── Record extracts ──

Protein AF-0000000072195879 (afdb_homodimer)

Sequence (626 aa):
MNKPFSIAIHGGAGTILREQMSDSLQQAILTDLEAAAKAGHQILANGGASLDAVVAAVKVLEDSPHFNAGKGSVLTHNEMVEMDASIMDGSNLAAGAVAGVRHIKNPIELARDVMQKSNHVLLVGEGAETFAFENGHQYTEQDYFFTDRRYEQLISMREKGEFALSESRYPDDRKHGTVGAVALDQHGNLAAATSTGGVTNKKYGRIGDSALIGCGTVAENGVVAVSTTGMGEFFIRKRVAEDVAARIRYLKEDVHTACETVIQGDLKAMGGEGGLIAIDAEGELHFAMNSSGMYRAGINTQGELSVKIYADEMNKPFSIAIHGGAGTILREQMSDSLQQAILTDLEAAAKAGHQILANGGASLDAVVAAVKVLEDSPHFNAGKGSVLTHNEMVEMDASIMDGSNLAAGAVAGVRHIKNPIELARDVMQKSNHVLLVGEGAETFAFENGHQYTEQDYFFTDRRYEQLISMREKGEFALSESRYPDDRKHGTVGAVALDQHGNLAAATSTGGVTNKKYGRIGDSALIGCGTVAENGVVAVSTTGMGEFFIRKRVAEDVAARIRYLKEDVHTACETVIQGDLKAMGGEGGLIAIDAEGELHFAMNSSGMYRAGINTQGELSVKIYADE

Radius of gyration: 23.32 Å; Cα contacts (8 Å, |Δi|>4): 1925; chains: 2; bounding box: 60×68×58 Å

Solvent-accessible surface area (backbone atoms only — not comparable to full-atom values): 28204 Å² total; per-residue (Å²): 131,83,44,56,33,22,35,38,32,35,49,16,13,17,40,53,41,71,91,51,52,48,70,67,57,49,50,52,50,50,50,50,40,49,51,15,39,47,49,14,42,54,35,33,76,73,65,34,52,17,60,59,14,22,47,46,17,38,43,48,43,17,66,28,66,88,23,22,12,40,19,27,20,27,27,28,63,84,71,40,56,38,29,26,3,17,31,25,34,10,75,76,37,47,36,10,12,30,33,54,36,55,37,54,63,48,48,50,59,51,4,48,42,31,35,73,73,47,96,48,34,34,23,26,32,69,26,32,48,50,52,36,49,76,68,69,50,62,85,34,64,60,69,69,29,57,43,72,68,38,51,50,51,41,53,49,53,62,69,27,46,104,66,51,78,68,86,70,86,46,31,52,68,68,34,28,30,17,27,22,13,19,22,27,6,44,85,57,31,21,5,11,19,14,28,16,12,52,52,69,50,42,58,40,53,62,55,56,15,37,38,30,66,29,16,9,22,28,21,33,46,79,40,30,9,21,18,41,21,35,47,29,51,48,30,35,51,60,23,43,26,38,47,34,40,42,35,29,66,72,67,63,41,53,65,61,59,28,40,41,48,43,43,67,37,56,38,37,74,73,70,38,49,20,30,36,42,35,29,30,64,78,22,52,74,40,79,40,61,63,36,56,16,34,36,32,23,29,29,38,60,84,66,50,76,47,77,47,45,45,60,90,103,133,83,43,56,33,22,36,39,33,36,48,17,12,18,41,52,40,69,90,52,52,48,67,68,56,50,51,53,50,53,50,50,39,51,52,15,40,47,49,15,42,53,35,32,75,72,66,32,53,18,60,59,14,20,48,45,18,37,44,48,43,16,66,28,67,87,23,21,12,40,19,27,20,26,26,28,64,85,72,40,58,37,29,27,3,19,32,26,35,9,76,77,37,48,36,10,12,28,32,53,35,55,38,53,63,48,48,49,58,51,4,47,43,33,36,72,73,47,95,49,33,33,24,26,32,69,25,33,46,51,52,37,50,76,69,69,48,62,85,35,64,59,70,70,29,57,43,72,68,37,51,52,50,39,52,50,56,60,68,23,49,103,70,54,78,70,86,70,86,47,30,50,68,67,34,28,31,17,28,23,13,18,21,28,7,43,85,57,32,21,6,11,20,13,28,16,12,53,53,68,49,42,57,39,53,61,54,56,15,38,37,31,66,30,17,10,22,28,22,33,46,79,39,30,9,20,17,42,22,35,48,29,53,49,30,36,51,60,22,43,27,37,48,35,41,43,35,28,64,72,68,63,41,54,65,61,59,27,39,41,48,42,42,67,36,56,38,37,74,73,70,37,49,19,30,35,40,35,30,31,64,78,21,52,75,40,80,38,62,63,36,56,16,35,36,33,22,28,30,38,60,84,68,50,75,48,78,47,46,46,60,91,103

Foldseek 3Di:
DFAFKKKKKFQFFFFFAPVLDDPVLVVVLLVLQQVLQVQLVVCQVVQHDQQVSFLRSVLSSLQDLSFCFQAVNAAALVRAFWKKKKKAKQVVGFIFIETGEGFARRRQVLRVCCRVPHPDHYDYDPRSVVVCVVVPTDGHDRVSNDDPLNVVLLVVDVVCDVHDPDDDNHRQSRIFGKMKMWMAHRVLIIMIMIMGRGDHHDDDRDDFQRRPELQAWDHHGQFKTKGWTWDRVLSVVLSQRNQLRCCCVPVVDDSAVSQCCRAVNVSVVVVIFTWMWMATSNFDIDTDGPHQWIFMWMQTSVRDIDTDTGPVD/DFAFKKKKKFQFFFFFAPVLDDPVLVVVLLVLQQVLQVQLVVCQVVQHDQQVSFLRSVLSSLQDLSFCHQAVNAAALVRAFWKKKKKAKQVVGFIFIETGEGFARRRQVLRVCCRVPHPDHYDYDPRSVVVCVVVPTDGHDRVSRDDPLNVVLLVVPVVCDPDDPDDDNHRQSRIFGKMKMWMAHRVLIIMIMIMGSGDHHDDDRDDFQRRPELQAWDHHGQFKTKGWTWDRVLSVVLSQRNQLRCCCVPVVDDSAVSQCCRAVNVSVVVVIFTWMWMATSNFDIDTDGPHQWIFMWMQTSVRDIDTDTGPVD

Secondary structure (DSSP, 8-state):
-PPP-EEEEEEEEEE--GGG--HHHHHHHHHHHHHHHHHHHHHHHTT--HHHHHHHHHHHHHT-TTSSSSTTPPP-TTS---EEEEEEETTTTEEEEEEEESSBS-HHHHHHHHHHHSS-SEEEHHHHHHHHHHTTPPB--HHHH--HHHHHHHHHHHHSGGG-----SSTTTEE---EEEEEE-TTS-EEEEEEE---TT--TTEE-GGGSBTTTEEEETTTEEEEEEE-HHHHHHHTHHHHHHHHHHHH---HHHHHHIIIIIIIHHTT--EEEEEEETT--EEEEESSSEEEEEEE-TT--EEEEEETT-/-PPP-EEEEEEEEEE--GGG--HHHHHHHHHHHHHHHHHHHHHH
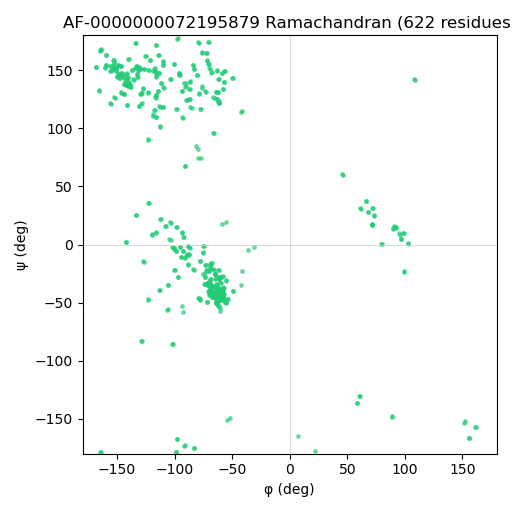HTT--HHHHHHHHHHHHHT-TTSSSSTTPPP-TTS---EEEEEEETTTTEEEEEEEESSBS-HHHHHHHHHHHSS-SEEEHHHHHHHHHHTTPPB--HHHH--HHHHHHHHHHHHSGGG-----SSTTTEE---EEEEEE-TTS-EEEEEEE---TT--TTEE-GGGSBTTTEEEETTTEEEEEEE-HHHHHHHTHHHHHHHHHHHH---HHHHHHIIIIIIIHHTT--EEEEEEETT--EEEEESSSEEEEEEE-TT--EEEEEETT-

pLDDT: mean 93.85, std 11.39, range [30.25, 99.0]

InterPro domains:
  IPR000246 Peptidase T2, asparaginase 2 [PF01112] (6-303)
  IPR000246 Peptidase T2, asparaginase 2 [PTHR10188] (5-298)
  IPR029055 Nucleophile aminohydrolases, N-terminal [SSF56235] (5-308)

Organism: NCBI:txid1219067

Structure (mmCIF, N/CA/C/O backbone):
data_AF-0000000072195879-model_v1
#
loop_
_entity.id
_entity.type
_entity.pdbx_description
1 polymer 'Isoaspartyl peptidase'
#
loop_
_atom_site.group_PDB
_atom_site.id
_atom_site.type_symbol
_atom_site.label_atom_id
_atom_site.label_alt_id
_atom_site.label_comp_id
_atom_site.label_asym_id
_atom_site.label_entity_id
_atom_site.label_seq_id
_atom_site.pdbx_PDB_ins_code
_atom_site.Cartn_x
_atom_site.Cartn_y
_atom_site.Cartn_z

───
── Record extracts ──

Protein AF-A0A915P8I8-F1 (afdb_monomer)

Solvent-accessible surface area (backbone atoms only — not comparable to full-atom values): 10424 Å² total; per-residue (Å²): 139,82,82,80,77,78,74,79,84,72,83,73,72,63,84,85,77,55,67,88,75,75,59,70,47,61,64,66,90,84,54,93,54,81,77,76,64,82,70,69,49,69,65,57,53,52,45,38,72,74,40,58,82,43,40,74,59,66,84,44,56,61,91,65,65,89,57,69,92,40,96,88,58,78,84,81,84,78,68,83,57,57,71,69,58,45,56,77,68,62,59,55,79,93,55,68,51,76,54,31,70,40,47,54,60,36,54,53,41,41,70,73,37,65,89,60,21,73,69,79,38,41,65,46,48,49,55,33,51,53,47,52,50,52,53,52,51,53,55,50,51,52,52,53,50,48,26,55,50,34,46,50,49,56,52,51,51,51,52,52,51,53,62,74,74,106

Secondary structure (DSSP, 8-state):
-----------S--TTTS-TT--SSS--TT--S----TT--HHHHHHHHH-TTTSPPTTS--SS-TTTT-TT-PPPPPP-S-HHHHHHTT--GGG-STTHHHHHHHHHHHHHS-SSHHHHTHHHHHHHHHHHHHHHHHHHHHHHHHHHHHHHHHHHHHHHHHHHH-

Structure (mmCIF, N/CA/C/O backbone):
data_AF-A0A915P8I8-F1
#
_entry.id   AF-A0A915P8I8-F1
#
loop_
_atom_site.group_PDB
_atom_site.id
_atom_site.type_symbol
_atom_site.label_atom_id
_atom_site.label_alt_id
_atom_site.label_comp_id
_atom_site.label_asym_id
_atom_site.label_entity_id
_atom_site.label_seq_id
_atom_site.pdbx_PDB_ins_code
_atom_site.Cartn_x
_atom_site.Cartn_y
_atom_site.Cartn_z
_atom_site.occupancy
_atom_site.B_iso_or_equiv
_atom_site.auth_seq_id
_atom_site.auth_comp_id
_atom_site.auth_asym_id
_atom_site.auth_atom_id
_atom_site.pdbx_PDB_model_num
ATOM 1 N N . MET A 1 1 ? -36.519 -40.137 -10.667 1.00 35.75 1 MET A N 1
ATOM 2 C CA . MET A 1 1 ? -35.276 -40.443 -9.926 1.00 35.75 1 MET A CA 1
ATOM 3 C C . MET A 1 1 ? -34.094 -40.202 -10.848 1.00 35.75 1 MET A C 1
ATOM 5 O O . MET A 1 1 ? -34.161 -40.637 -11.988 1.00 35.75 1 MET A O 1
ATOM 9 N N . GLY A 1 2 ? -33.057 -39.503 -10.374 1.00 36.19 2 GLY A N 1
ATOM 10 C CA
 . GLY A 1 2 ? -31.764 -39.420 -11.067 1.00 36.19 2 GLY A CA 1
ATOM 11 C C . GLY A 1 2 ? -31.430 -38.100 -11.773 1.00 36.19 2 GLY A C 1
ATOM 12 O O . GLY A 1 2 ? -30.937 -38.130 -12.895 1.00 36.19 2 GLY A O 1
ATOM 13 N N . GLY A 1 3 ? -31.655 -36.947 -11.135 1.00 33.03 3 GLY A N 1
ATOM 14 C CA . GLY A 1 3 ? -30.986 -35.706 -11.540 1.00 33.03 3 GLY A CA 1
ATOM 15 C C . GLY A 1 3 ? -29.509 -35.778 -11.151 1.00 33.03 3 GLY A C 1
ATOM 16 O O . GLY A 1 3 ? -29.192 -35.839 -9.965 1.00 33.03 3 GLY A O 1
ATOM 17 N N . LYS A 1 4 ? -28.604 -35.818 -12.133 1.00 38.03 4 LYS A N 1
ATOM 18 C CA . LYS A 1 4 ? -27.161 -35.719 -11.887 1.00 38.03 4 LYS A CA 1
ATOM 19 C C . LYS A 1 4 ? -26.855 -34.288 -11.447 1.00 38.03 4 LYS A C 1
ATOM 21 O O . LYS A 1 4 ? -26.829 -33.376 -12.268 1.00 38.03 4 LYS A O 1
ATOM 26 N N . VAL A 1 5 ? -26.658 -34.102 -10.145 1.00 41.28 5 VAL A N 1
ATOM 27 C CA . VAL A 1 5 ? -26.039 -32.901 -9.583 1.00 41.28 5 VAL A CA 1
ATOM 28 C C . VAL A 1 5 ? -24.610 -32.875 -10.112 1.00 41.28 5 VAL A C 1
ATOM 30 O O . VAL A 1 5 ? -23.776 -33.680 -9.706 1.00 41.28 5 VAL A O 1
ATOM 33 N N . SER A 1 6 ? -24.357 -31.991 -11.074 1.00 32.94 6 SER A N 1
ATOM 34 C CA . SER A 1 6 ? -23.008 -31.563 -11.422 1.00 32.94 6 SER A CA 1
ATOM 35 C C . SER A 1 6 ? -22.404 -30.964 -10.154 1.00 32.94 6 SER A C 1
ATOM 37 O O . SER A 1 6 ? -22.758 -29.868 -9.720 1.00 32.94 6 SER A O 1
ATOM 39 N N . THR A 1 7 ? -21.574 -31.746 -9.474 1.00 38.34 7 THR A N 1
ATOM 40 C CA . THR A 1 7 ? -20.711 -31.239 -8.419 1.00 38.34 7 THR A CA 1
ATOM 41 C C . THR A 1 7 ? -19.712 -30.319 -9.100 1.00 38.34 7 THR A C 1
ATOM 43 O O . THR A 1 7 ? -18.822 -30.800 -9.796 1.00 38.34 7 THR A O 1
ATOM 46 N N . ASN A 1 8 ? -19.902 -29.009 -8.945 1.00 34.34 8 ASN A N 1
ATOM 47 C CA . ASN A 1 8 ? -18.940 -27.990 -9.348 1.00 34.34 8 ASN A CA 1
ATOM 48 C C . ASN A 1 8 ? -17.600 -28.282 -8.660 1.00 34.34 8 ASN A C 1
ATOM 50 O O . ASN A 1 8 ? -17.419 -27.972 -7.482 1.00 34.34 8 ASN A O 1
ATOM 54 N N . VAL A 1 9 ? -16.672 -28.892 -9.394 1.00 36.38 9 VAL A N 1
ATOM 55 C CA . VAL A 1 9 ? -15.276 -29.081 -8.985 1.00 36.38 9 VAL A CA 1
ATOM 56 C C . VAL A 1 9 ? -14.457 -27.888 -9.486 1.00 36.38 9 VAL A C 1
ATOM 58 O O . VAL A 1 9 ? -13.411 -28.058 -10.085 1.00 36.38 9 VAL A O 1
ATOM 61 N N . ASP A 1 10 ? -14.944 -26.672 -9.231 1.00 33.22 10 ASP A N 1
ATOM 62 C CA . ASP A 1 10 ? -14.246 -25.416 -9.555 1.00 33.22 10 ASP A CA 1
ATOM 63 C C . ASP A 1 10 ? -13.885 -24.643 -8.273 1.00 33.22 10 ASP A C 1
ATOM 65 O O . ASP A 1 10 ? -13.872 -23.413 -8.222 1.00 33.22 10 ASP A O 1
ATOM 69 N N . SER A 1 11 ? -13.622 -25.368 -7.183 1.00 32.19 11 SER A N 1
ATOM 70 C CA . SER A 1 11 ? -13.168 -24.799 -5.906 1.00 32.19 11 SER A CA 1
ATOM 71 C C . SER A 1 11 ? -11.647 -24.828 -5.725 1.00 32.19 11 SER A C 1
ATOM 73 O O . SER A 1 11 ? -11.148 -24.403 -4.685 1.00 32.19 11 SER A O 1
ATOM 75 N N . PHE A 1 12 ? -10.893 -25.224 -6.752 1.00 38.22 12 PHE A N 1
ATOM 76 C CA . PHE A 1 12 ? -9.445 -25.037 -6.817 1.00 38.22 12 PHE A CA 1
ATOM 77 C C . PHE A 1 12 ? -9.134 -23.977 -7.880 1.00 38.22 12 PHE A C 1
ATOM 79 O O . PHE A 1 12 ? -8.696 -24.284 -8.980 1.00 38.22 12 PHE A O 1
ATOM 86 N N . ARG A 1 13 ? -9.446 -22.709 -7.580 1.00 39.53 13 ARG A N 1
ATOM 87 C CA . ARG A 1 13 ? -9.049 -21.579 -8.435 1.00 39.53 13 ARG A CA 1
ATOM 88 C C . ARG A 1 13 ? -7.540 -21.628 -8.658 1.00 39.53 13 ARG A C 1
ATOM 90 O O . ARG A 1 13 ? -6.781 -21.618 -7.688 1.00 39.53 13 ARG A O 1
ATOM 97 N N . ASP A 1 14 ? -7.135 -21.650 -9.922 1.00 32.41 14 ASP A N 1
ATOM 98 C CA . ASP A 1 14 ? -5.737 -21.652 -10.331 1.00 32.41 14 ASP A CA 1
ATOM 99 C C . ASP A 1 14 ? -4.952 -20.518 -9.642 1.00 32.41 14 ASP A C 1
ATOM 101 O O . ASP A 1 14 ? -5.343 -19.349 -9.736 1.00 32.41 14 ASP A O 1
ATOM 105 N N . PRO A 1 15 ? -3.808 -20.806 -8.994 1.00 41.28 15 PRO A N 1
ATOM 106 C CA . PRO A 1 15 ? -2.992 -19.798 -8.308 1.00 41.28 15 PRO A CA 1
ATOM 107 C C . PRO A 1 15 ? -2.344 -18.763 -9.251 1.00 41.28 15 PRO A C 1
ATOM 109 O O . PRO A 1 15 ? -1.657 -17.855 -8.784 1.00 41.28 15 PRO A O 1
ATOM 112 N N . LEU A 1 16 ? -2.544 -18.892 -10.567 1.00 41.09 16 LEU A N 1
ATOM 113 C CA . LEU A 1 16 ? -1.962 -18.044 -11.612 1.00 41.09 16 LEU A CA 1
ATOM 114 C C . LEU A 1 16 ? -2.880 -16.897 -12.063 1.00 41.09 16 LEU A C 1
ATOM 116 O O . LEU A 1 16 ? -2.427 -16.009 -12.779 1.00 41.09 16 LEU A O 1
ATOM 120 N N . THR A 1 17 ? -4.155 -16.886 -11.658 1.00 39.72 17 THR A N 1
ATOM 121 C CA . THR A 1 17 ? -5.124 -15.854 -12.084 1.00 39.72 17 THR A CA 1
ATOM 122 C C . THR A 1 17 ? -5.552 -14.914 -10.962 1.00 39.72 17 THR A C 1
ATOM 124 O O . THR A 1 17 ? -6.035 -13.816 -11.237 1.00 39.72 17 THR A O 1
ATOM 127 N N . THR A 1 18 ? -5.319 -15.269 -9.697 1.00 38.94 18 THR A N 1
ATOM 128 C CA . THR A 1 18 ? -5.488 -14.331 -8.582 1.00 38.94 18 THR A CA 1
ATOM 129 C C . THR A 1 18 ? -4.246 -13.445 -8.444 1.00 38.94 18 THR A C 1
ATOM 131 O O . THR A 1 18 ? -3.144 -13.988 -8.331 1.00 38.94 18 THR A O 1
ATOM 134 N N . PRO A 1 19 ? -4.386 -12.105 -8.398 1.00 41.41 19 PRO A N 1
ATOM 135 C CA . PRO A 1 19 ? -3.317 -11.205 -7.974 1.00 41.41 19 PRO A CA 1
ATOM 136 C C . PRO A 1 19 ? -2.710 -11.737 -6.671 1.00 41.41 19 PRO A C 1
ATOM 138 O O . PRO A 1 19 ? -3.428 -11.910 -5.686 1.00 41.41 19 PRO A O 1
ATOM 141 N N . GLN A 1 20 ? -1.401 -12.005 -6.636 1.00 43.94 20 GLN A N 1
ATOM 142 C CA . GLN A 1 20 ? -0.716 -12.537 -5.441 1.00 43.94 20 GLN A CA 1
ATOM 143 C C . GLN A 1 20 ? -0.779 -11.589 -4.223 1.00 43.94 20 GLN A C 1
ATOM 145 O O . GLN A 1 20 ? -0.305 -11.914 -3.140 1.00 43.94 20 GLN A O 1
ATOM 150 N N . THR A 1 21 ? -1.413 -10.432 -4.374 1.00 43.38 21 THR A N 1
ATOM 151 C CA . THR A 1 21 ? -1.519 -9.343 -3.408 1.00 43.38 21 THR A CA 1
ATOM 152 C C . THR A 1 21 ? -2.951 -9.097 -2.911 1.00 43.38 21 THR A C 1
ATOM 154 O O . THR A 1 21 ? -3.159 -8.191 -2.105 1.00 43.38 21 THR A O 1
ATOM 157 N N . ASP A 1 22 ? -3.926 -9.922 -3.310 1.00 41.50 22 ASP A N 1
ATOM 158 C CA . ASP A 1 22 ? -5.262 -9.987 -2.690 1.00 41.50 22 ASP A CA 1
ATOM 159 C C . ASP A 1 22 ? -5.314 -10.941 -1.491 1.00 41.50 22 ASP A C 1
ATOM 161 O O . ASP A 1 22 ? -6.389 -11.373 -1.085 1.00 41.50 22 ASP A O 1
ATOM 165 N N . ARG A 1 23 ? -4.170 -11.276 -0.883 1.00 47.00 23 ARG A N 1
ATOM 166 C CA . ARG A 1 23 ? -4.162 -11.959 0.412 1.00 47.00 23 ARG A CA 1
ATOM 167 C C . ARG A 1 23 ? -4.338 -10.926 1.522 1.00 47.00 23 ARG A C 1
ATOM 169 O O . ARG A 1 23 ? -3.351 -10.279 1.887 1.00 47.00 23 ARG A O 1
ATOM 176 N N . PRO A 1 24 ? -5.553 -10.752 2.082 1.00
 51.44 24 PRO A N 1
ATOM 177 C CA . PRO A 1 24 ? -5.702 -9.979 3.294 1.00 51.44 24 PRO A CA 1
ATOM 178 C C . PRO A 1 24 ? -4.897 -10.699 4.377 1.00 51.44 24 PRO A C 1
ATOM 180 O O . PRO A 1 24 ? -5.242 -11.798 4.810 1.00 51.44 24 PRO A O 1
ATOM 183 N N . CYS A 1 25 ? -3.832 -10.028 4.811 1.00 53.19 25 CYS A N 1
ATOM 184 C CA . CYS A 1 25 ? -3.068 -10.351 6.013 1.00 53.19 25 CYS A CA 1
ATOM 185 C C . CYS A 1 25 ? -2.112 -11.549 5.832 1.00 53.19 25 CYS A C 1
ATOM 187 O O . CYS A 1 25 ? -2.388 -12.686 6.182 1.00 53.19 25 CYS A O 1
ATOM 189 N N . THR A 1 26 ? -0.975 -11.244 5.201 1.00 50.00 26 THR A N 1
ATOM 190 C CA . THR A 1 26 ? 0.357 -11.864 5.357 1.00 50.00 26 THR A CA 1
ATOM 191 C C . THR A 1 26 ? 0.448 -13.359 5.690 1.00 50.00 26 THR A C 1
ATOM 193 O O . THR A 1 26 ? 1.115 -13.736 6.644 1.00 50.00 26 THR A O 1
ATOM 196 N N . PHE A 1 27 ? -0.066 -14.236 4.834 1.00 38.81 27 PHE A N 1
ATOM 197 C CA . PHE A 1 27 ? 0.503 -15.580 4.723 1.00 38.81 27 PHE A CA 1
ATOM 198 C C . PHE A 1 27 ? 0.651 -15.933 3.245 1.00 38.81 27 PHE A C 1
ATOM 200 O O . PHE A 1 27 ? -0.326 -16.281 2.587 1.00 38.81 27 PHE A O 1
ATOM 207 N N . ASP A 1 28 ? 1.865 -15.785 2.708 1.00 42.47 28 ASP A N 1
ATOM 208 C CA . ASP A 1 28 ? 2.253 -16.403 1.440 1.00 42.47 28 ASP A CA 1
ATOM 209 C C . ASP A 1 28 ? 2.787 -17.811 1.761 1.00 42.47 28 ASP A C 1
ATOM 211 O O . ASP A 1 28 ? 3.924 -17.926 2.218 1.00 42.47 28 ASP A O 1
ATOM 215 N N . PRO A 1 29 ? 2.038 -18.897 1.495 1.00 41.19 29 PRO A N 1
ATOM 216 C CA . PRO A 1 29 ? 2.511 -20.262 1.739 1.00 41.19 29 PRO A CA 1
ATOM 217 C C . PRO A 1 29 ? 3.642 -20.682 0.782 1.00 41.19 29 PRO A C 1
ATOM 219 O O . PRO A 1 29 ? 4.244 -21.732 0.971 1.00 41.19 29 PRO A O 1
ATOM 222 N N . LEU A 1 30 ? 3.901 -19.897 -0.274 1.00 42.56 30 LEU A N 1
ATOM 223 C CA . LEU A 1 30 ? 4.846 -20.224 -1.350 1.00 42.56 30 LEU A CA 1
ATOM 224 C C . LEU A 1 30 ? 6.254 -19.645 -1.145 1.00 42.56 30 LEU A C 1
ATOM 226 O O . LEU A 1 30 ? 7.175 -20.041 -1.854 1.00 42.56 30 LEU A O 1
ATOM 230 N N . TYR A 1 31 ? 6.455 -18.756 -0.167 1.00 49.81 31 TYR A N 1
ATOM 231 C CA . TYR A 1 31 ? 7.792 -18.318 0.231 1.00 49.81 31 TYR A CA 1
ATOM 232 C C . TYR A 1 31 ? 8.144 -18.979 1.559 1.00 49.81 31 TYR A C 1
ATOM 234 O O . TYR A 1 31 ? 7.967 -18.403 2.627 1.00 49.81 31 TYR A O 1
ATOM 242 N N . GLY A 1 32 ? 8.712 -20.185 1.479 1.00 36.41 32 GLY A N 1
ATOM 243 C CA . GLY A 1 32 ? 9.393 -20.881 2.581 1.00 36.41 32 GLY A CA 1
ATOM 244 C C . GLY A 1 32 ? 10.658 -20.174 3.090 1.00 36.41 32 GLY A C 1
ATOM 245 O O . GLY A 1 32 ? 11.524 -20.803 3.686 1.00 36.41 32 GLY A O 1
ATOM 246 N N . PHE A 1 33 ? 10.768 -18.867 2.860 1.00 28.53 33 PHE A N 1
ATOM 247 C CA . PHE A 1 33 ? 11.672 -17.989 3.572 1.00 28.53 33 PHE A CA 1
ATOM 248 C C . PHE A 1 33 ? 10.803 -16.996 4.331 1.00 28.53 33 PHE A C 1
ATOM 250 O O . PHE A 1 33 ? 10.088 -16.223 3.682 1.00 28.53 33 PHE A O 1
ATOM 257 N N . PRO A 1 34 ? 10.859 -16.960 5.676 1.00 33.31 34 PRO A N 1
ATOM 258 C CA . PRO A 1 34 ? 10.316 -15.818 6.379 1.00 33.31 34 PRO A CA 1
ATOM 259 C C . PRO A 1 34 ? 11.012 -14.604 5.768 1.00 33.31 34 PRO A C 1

───

[Task to carry out] All that is wanted is the stretch of lines above from the one containing "ATOM 222 N N" through the one containing "ATOM 231 C CA", duplicated exactly.

[Exercise solution]
ATOM 222 N N . LEU A 1 30 ? 3.901 -19.897 -0.274 1.00 42.56 30 LEU A N 1
ATOM 223 C CA . LEU A 1 30 ? 4.846 -20.224 -1.350 1.00 42.56 30 LEU A CA 1
ATOM 224 C C . LEU A 1 30 ? 6.254 -19.645 -1.145 1.00 42.56 30 LEU A C 1
ATOM 226 O O . LEU A 1 30 ? 7.175 -20.041 -1.854 1.00 42.56 30 LEU A O 1
ATOM 230 N N . TYR A 1 31 ? 6.455 -18.756 -0.167 1.00 49.81 31 TYR A N 1
ATOM 231 C CA . TYR A 1 31 ? 7.792 -18.318 0.231 1.00 49.81 31 TYR A CA 1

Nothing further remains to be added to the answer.